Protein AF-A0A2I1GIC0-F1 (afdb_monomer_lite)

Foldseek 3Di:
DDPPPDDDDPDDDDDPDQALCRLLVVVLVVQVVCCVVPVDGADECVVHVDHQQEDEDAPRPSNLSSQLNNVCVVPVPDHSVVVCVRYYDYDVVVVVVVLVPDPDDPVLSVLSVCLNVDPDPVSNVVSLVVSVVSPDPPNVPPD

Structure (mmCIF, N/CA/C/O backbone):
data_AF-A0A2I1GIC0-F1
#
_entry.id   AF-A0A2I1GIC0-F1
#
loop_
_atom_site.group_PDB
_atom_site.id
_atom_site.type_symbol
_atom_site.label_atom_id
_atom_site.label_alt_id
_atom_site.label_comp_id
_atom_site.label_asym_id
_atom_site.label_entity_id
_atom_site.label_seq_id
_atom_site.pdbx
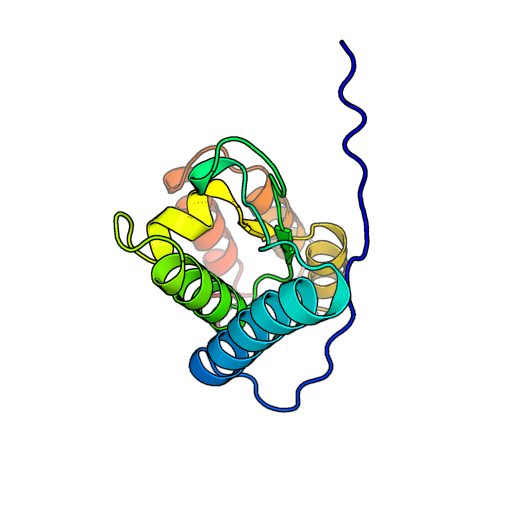_PDB_ins_code
_atom_site.Cartn_x
_atom_site.Cartn_y
_atom_site.Cartn_z
_atom_site.occupancy
_atom_site.B_iso_or_equiv
_atom_site.auth_seq_id
_atom_site.auth_comp_id
_atom_site.auth_asym_id
_atom_site.auth_atom_id
_atom_site.pdbx_PDB_model_num
ATOM 1 N N . MET A 1 1 ? 16.496 5.300 22.907 1.00 35.16 1 MET A N 1
ATOM 2 C CA . MET A 1 1 ? 15.642 4.092 22.895 1.00 35.16 1 MET A CA 1
ATOM 3 C C . MET A 1 1 ? 15.694 3.504 21.499 1.00 35.16 1 MET A C 1
ATOM 5 O O . MET A 1 1 ? 15.253 4.166 20.570 1.00 35.16 1 MET A O 1
ATOM 9 N N . TYR A 1 2 ? 16.291 2.324 21.335 1.00 39.66 2 TYR A N 1
ATOM 10 C CA . TYR A 1 2 ? 16.241 1.593 20.069 1.00 39.66 2 TYR A CA 1
ATOM 11 C C . TYR A 1 2 ? 14.837 0.998 19.927 1.00 39.66 2 TYR A C 1
ATOM 13 O O . TYR A 1 2 ? 14.480 0.080 20.661 1.00 39.66 2 TYR A O 1
ATOM 21 N N . TYR A 1 3 ? 14.021 1.553 19.031 1.00 47.16 3 TYR A N 1
ATOM 22 C CA . TYR A 1 3 ? 12.776 0.910 18.624 1.00 47.16 3 TYR A CA 1
ATOM 23 C C . TYR A 1 3 ? 13.148 -0.314 17.786 1.00 47.16 3 TYR A C 1
ATOM 25 O O . TYR A 1 3 ? 13.571 -0.185 16.638 1.00 47.16 3 TYR A O 1
ATOM 33 N N . HIS A 1 4 ? 13.017 -1.513 18.352 1.00 52.09 4 HIS A N 1
ATOM 34 C CA . HIS A 1 4 ? 12.956 -2.710 17.525 1.00 52.09 4 HIS A CA 1
ATOM 35 C C . HIS A 1 4 ? 11.653 -2.643 16.728 1.00 52.09 4 HIS A C 1
ATOM 37 O O . HIS A 1 4 ? 10.570 -2.861 17.270 1.00 52.09 4 HIS A O 1
ATOM 43 N N . HIS A 1 5 ? 11.752 -2.301 15.444 1.00 62.22 5 HIS A N 1
ATOM 44 C CA . HIS A 1 5 ? 10.637 -2.422 14.514 1.00 62.22 5 HIS A CA 1
ATOM 45 C C . HIS A 1 5 ? 10.341 -3.911 14.320 1.00 62.22 5 HIS A C 1
ATOM 47 O O . HIS A 1 5 ? 10.981 -4.593 13.522 1.00 62.22 5 HIS A O 1
ATOM 53 N N . LEU A 1 6 ? 9.416 -4.433 15.122 1.00 73.12 6 LEU A N 1
ATOM 54 C CA . LEU A 1 6 ? 8.975 -5.815 15.046 1.00 73.12 6 LEU A CA 1
ATOM 55 C C . LEU A 1 6 ? 8.170 -6.001 13.755 1.00 73.12 6 LEU A C 1
ATOM 57 O O . LEU A 1 6 ? 7.099 -5.420 13.590 1.00 73.12 6 LEU A O 1
ATOM 61 N N . ILE A 1 7 ? 8.693 -6.801 12.829 1.00 74.44 7 ILE A N 1
ATOM 62 C CA . ILE A 1 7 ? 7.973 -7.193 11.615 1.00 74.44 7 ILE A CA 1
ATOM 63 C C . ILE A 1 7 ? 7.154 -8.438 11.957 1.00 74.44 7 ILE A C 1
ATOM 65 O O . ILE A 1 7 ? 7.717 -9.501 12.212 1.00 74.44 7 ILE A O 1
ATOM 69 N N . LEU A 1 8 ? 5.827 -8.307 11.964 1.00 78.62 8 LEU A N 1
ATOM 70 C CA . LEU A 1 8 ? 4.897 -9.402 12.240 1.00 78.62 8 LEU A CA 1
ATOM 71 C C . LEU A 1 8 ? 4.019 -9.684 11.025 1.00 78.62 8 LEU A C 1
ATOM 73 O O . LEU A 1 8 ? 3.458 -8.771 10.422 1.00 78.62 8 LEU A O 1
ATOM 77 N N . SER A 1 9 ? 3.841 -10.965 10.705 1.00 80.25 9 SER A N 1
ATOM 78 C CA . SER A 1 9 ? 2.729 -11.396 9.856 1.00 80.25 9 SER A CA 1
ATOM 79 C C . SER A 1 9 ? 1.485 -11.549 10.724 1.00 80.25 9 SER A C 1
ATOM 81 O O . SER A 1 9 ? 1.392 -12.502 11.491 1.00 80.25 9 SER A O 1
ATOM 83 N N . PHE A 1 10 ? 0.544 -10.611 10.607 1.00 77.75 10 PHE A N 1
ATOM 84 C CA . PHE A 1 10 ? -0.707 -10.629 11.377 1.00 77.75 10 PHE A CA 1
ATOM 85 C C . PHE A 1 10 ? -1.718 -11.649 10.848 1.00 77.75 10 PHE A C 1
ATOM 87 O O . PHE A 1 10 ? -2.358 -12.351 11.622 1.00 77.75 10 PHE A O 1
ATOM 94 N N . CYS A 1 11 ? -1.873 -11.734 9.527 1.00 83.69 11 CYS A N 1
ATOM 95 C CA . CYS A 1 11 ? -2.815 -12.648 8.895 1.00 83.69 11 CYS A CA 1
ATOM 96 C C . CYS A 1 11 ? -2.343 -13.041 7.492 1.00 83.69 11 CYS A C 1
ATOM 98 O O . CYS A 1 11 ? -1.453 -12.416 6.910 1.00 83.69 11 CYS A O 1
ATOM 100 N N . ARG A 1 12 ? -2.967 -14.084 6.944 1.00 86.44 12 ARG A N 1
ATOM 101 C CA . ARG A 1 12 ? -2.905 -14.421 5.521 1.00 86.44 12 ARG A CA 1
ATOM 102 C C . ARG A 1 12 ? -4.327 -14.496 5.005 1.00 86.44 12 ARG A C 1
ATOM 104 O O . ARG A 1 12 ? -5.137 -15.224 5.572 1.00 86.44 12 ARG A O 1
ATOM 111 N N . VAL A 1 13 ? -4.609 -13.757 3.941 1.00 85.62 13 VAL A N 1
ATOM 112 C CA . VAL A 1 13 ? -5.930 -13.737 3.315 1.00 85.62 13 VAL A CA 1
ATOM 113 C C . VAL A 1 13 ? -5.798 -14.205 1.876 1.00 85.62 13 VAL A C 1
ATOM 115 O O . VAL A 1 13 ? -4.917 -13.749 1.149 1.00 85.62 13 VAL A O 1
ATOM 118 N N . PHE A 1 14 ? -6.671 -15.125 1.478 1.00 87.38 14 PHE A N 1
ATOM 119 C CA . PHE A 1 14 ? -6.742 -15.645 0.119 1.00 87.38 14 PHE A CA 1
ATOM 120 C C . PHE A 1 14 ? -7.976 -15.060 -0.559 1.00 87.38 14 PHE A C 1
ATOM 122 O O . PHE A 1 14 ? -9.074 -15.128 -0.015 1.00 87.38 14 PHE A O 1
ATOM 129 N N . THR A 1 15 ? -7.794 -14.474 -1.739 1.00 88.25 15 THR A N 1
ATOM 130 C CA . THR A 1 15 ? -8.877 -13.896 -2.538 1.00 88.25 15 THR A CA 1
ATOM 131 C C . THR A 1 15 ? -8.663 -14.226 -4.009 1.00 88.25 15 THR A C 1
ATOM 133 O O . THR A 1 15 ? -7.530 -14.263 -4.487 1.00 88.25 15 THR A O 1
ATOM 136 N N . ASN A 1 16 ? -9.759 -14.471 -4.723 1.00 91.31 16 ASN A N 1
ATOM 137 C CA . ASN A 1 16 ? -9.815 -14.550 -6.183 1.00 91.31 16 ASN A CA 1
ATOM 138 C C . ASN A 1 16 ? -10.367 -13.256 -6.815 1.00 91.31 16 ASN A C 1
ATOM 140 O O . ASN A 1 16 ? -10.535 -13.188 -8.030 1.00 91.31 16 ASN A O 1
ATOM 144 N N . VAL A 1 17 ? -10.664 -12.242 -5.997 1.00 90.94 17 VAL A N 1
ATOM 145 C CA . VAL A 1 17 ? -11.157 -10.933 -6.424 1.00 90.94 17 VAL A CA 1
ATOM 146 C C . VAL A 1 17 ? -10.015 -9.925 -6.342 1.00 90.94 17 VAL A C 1
ATOM 148 O O . VAL A 1 17 ? -9.505 -9.645 -5.257 1.00 90.94 17 VAL A O 1
ATOM 151 N N . PHE A 1 18 ? -9.648 -9.361 -7.493 1.00 92.44 18 PHE A N 1
ATOM 152 C CA . PHE A 1 18 ? -8.522 -8.433 -7.657 1.00 92.44 18 PHE A CA 1
ATOM 153 C C . PHE A 1 18 ? -8.993 -7.008 -7.995 1.00 92.44 18 PHE A C 1
ATOM 155 O O . PHE A 1 18 ? -8.410 -6.328 -8.836 1.00 92.44 18 PHE A O 1
ATOM 162 N N . THR A 1 19 ? -10.085 -6.559 -7.371 1.00 96.62 19 THR A N 1
ATOM 163 C CA . THR A 1 19 ? -10.655 -5.214 -7.563 1.00 96.62 19 THR A CA 1
ATOM 164 C C . THR A 1 19 ? -10.502 -4.377 -6.300 1.00 96.62 19 THR A C 1
ATOM 166 O O . THR A 1 19 ? -10.425 -4.919 -5.198 1.00 96.62 19 THR A O 1
ATOM 169 N N . ALA A 1 20 ? -10.494 -3.047 -6.437 1.00 97.25 20 ALA A N 1
ATOM 170 C CA . ALA A 1 20 ? -10.406 -2.151 -5.282 1.00 97.25 20 ALA A CA 1
ATOM 171 C C . ALA A 1 20 ? -11.556 -2.374 -4.285 1.00 97.25 20 ALA A C 1
ATOM 173 O O . ALA A 1 20 ? -11.323 -2.401 -3.084 1.00 97.25 20 ALA A O 1
ATOM 174 N N . GLU A 1 21 ? -12.773 -2.617 -4.778 1.00 97.62 21 GLU A N 1
ATOM 175 C CA . GLU A 1 21 ? -13.940 -2.957 -3.952 1.00 97.62 21 GLU A CA 1
ATOM 176 C C . GLU A 1 21 ? -13.786 -4.322 -3.257 1.00 97.62 21 GLU A C 1
ATOM 178 O O . GLU A 1 21 ? -14.175 -4.493 -2.103 1.00 97.62 21 GLU A O 1
ATOM 183 N N . GLY A 1 22 ? -13.203 -5.311 -3.942 1.00 97.12 22 GLY A N 1
ATOM 184 C CA . GLY A 1 22 ? -12.895 -6.610 -3.346 1.00 97.12 22 GLY A CA 1
ATOM 185 C C . GLY A 1 22 ? -11.887 -6.486 -2.206 1.00 97.12 22 GLY A C 1
ATOM 186 O O . GLY A 1 22 ? -12.111 -7.020 -1.122 1.00 97.12 22 GLY A O 1
ATOM 187 N N . TYR A 1 23 ? -10.811 -5.727 -2.422 1.00 96.81 23 TYR A N 1
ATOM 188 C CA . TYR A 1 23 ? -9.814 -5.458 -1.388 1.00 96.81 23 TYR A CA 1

**INSTRUCTIONS FOR THE TASK**
All that is wanted is a faithful reproduction of the line above with "ATOM 175 C CA", the line with "ATOM 178 O O", and every line in between.

**TASK ANSWER**
ATOM 175 C CA . GLU A 1 21 ? -13.940 -2.957 -3.952 1.00 97.62 21 GLU A CA 1
ATOM 176 C C . GLU A 1 21 ? -13.786 -4.322 -3.257 1.00 97.62 21 GLU A C 1
ATOM 178 O O . GLU A 1 21 ? -14.175 -4.493 -2.103 1.00 97.62 21 GLU A O 1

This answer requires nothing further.